Leonardo da Vinci completed relatively few pictures, since his scientific activities consumed much of his energy. Moreover, his celebrated fresco, The Last Supper (1495— 1498), began to deteriorate during his own lifetime because the mold on the damp monastery wall in Milan destroyed the clarity of the oil pigments he used. Luckily, Leonardo’s talent and his extraordinary range of interests can also be studied in his drawings and notebooks. The drawings include preliminary sketches of paintings, fanciful war machines, and doodles, along with realistic portrayals of human embryos and of deformed suffering individuals.

In composing The Last Supper Leonardo departed dramatically from previous interpretations. He divided the apostles into four groups of three men around the central figure of Christ. His second departure was to choose the tense moment when Jesus announced the coming betrayal, and to place Judas among the apostles, relying on facial expression and bodily posture to convey the guilt of the one and the consternation of the others.
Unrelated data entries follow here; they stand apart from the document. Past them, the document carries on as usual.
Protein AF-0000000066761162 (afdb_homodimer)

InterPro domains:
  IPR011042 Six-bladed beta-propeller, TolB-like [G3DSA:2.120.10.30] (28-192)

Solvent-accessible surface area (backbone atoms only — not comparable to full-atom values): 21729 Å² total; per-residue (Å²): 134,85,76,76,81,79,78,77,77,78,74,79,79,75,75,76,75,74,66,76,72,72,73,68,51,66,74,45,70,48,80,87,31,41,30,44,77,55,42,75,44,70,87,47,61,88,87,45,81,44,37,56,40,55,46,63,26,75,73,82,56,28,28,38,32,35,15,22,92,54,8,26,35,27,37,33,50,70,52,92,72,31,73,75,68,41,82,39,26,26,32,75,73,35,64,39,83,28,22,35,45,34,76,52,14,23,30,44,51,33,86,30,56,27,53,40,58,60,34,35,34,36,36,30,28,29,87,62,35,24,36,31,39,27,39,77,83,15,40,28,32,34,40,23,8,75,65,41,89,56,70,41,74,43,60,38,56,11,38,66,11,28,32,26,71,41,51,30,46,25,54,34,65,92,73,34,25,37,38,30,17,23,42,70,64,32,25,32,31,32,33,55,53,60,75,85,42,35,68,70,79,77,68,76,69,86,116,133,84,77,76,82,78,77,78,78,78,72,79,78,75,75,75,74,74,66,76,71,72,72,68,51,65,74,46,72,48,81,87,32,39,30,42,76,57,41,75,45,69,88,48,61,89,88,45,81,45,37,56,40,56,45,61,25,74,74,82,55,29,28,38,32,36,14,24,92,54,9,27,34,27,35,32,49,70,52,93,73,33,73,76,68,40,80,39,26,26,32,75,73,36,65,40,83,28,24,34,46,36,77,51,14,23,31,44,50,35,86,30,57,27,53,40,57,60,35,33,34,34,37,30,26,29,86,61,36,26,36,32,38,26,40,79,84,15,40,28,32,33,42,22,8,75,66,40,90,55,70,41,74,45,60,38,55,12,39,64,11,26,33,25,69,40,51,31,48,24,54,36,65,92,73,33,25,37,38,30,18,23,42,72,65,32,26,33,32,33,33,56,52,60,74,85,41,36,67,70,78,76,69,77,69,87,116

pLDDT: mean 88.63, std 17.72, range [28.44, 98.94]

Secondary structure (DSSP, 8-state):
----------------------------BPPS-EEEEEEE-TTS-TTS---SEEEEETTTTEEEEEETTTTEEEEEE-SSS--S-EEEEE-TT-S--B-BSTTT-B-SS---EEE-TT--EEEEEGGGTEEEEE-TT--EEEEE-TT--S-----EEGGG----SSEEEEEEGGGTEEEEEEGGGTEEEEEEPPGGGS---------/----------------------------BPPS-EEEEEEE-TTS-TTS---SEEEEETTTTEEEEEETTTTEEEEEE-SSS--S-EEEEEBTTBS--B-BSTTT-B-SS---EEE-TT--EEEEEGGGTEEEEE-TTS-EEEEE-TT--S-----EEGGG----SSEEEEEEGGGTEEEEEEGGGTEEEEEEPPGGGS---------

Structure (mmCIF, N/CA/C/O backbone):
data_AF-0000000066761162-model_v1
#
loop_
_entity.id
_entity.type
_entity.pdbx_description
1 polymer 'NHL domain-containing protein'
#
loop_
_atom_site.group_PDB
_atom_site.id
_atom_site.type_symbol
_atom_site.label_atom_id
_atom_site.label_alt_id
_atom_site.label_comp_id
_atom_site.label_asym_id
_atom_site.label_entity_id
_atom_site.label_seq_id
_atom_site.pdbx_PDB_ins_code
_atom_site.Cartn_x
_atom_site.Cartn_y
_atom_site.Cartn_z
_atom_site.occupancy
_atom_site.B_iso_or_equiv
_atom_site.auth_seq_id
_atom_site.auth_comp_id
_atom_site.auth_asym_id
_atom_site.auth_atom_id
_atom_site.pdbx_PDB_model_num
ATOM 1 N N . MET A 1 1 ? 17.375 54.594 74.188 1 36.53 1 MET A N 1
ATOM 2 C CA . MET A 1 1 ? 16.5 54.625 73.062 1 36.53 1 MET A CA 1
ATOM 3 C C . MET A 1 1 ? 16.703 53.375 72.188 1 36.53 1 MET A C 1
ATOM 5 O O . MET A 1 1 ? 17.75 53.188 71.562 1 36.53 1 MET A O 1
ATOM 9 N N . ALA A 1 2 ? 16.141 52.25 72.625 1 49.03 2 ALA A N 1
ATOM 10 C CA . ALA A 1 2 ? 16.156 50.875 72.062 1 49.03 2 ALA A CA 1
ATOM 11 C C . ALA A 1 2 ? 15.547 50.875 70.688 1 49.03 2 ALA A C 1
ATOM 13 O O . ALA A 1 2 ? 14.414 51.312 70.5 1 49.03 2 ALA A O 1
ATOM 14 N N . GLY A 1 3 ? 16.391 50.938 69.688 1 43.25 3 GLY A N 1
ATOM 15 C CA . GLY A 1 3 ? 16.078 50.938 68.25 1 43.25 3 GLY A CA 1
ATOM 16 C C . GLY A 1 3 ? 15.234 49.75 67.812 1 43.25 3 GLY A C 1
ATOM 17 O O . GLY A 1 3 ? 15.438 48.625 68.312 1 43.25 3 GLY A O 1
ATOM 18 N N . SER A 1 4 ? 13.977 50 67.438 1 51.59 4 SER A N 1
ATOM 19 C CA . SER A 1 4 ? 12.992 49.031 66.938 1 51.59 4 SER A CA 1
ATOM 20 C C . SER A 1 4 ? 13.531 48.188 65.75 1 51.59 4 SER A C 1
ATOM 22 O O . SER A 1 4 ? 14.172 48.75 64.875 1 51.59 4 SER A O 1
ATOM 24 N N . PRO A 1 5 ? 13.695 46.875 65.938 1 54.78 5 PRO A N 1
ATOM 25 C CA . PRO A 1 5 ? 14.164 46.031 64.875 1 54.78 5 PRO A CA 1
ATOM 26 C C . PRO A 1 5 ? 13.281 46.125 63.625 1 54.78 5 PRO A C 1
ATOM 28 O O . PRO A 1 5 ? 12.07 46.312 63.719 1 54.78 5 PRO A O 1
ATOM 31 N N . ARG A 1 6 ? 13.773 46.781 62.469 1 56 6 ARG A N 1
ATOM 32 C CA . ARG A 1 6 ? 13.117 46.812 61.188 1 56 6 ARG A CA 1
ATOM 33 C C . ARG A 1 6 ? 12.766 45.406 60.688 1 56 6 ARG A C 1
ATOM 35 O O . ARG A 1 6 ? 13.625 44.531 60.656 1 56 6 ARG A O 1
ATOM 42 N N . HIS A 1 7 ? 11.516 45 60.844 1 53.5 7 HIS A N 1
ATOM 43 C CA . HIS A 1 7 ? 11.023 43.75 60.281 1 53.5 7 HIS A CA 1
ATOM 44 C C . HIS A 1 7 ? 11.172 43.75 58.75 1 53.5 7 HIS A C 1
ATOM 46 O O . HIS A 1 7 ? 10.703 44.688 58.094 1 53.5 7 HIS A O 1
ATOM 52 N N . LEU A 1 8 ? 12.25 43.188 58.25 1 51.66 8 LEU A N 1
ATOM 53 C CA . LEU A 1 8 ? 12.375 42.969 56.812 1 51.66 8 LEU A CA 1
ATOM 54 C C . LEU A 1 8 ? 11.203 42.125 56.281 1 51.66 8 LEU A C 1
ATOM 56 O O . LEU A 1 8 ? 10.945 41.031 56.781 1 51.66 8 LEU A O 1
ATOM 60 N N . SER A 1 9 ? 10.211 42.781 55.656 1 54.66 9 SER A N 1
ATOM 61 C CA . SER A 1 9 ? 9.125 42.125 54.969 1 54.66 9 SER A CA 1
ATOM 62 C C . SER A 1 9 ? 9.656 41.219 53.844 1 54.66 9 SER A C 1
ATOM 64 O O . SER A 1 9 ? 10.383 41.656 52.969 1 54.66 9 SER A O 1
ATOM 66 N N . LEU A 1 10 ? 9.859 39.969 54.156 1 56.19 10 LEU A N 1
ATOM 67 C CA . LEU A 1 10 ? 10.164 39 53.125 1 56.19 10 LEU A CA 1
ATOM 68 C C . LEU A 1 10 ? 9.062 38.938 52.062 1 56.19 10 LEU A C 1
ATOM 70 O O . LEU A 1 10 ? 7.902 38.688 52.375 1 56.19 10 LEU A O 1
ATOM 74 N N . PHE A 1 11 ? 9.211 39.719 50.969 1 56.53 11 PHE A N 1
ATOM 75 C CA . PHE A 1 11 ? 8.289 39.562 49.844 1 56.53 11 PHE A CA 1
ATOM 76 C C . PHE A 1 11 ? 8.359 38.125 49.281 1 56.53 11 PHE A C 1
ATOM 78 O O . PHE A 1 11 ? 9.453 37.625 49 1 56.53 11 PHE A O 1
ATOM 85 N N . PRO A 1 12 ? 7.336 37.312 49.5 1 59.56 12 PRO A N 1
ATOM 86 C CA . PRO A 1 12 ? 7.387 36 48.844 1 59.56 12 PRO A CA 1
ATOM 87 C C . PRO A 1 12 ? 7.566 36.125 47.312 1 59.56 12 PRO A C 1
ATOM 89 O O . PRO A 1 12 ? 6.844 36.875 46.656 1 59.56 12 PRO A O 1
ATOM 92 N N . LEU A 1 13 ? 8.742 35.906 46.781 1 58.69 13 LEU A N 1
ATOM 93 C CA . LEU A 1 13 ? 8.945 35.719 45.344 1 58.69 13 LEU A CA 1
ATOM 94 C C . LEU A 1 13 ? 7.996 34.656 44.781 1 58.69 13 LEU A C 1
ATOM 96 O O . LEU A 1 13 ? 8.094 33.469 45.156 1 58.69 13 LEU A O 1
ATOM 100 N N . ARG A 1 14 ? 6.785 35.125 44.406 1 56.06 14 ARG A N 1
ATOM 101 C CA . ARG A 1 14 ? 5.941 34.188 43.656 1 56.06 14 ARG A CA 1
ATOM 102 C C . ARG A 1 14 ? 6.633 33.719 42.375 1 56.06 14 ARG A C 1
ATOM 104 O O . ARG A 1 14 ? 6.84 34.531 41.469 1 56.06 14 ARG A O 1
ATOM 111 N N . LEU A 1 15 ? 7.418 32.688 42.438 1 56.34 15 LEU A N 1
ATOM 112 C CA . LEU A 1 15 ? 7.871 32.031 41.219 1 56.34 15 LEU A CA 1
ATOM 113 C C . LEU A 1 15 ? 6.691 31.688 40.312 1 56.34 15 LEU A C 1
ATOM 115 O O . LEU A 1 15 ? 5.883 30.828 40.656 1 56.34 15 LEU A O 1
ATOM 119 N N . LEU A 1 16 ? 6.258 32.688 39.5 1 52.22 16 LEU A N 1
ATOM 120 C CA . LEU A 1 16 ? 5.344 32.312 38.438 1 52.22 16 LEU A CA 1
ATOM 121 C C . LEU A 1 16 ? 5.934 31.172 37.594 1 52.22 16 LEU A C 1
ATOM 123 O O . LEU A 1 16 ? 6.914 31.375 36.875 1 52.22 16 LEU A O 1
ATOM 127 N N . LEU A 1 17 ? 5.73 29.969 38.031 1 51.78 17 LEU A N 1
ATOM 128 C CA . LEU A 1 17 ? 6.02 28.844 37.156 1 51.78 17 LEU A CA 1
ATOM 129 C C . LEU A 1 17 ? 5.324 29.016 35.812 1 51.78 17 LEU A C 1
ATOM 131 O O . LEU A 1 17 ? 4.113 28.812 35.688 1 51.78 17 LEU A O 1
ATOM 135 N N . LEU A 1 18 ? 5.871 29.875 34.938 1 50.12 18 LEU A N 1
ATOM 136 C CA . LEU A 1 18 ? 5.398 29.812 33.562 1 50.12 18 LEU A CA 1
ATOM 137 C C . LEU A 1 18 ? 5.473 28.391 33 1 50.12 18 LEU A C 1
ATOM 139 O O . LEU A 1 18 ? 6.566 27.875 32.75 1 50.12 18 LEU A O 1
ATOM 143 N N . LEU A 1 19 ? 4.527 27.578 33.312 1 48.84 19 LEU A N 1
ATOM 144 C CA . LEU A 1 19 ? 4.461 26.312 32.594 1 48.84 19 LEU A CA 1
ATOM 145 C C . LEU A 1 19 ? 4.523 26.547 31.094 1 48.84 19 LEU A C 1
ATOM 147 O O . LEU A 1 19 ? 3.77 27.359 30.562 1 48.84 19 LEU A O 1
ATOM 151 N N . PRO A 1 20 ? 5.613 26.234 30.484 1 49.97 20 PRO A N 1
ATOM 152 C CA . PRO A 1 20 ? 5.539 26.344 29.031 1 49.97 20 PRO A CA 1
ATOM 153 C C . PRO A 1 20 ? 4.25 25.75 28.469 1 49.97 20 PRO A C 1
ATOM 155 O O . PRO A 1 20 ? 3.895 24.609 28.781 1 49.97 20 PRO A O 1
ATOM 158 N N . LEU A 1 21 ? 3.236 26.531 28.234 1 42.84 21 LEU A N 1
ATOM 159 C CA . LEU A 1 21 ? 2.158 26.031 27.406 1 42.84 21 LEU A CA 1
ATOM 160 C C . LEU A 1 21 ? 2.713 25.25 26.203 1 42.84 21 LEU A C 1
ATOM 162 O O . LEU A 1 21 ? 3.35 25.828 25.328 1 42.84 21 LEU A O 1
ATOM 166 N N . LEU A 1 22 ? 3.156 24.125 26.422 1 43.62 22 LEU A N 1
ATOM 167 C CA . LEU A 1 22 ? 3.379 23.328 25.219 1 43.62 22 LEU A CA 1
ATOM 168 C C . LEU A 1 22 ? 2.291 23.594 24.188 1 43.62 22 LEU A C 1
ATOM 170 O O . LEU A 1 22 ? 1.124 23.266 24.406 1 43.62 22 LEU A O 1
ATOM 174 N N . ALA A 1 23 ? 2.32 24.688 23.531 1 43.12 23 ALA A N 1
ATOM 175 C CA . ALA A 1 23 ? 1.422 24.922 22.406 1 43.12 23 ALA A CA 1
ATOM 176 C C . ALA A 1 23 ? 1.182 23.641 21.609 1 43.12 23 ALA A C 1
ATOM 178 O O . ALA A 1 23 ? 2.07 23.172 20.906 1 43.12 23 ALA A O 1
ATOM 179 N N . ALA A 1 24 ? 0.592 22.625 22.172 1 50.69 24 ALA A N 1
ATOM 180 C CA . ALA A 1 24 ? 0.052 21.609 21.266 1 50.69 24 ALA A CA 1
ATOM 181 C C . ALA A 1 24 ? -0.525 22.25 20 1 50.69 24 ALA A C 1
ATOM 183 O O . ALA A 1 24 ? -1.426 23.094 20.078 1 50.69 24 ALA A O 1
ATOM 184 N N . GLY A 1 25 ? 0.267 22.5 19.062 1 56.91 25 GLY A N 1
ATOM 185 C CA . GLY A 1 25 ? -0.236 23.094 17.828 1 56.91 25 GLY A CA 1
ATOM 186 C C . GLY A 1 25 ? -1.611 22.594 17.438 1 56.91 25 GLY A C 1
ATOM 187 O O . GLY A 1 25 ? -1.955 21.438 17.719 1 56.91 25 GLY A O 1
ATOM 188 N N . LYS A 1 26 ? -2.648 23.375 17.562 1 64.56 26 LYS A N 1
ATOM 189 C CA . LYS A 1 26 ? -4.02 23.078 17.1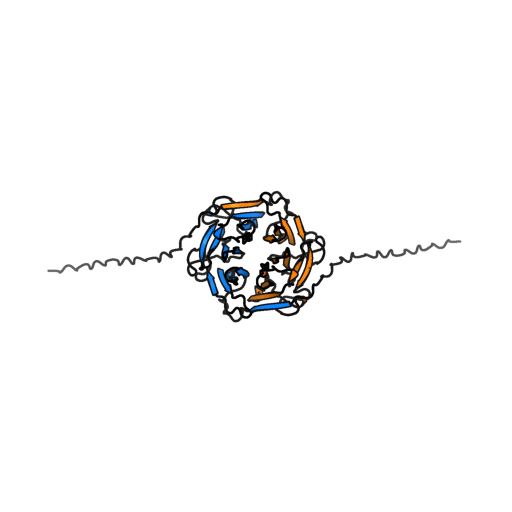56 1 64.56 26 LYS A CA 1
ATOM 190 C C . LYS A 1 26 ? -4.059 22.438 15.773 1 64.56 26 LYS A C 1
ATOM 192 O O . LYS A 1 26 ? -3.275 22.797 14.891 1 64.56 26 LYS A O 1
ATOM 197 N N . PRO A 1 27 ? -4.84 21.312 15.633 1 75.44 27 PRO A N 1
ATOM 198 C CA . PRO A 1 27 ? -5.047 20.719 14.312 1 75.44 27 PRO A CA 1
ATOM 199 C C . PRO A 1 27 ? -5.512 21.719 13.266 1 75.44 27 PRO A C 1
ATOM 201 O O . PRO A 1 27 ? -6.277 22.641 13.586 1 75.44 27 PRO A O 1
ATOM 204 N N . VAL A 1 28 ? -4.797 21.953 12.227 1 87.69 28 VAL A N 1
ATOM 205 C CA . VAL A 1 28 ? -5.254 22.672 11.047 1 87.69 28 VAL A CA 1
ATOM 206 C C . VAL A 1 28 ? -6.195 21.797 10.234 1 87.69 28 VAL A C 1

Michelangelo Buonarotti (1475-1564), though best known as a sculptor, ranks among the immortals of painting as a result of the frescoes he executed for the Sistine Chapel in the Vatican. He covered a huge area with 343 separate figures and spent four years working almost alone, assisted only by a plasterer and a color mixer, painting on his back atop a scaffold, sometimes not even descending for his night’s rest.

He began over the chapel entrance with The Drunkenness of Noah and ended over the altar with The Creation. God appears repeatedly. Hovering over the waters, he is benign; giving life to the motionless Adam or directing Eve to arise, he is gently commanding; creating the sun and the moon, he is the formidable, all-powerful deity.

Both Michelangelo and Leonardo had received their artistic training in Florence. Titian (1477-1576) was identified with Venice, and the rich reds and purples that are his hallmark exemplify the flamboyance and pageantry of that city. At the start he was engaged to do frescoes for the Venetian headquarters of German merchants, and he went on to portraits of rich merchants, Madonnas, altarpieces for churches and monasteries, and a great battle scene for the palace of the doge. He was offered commissions by half the despots of Italy and crowned heads of Europe.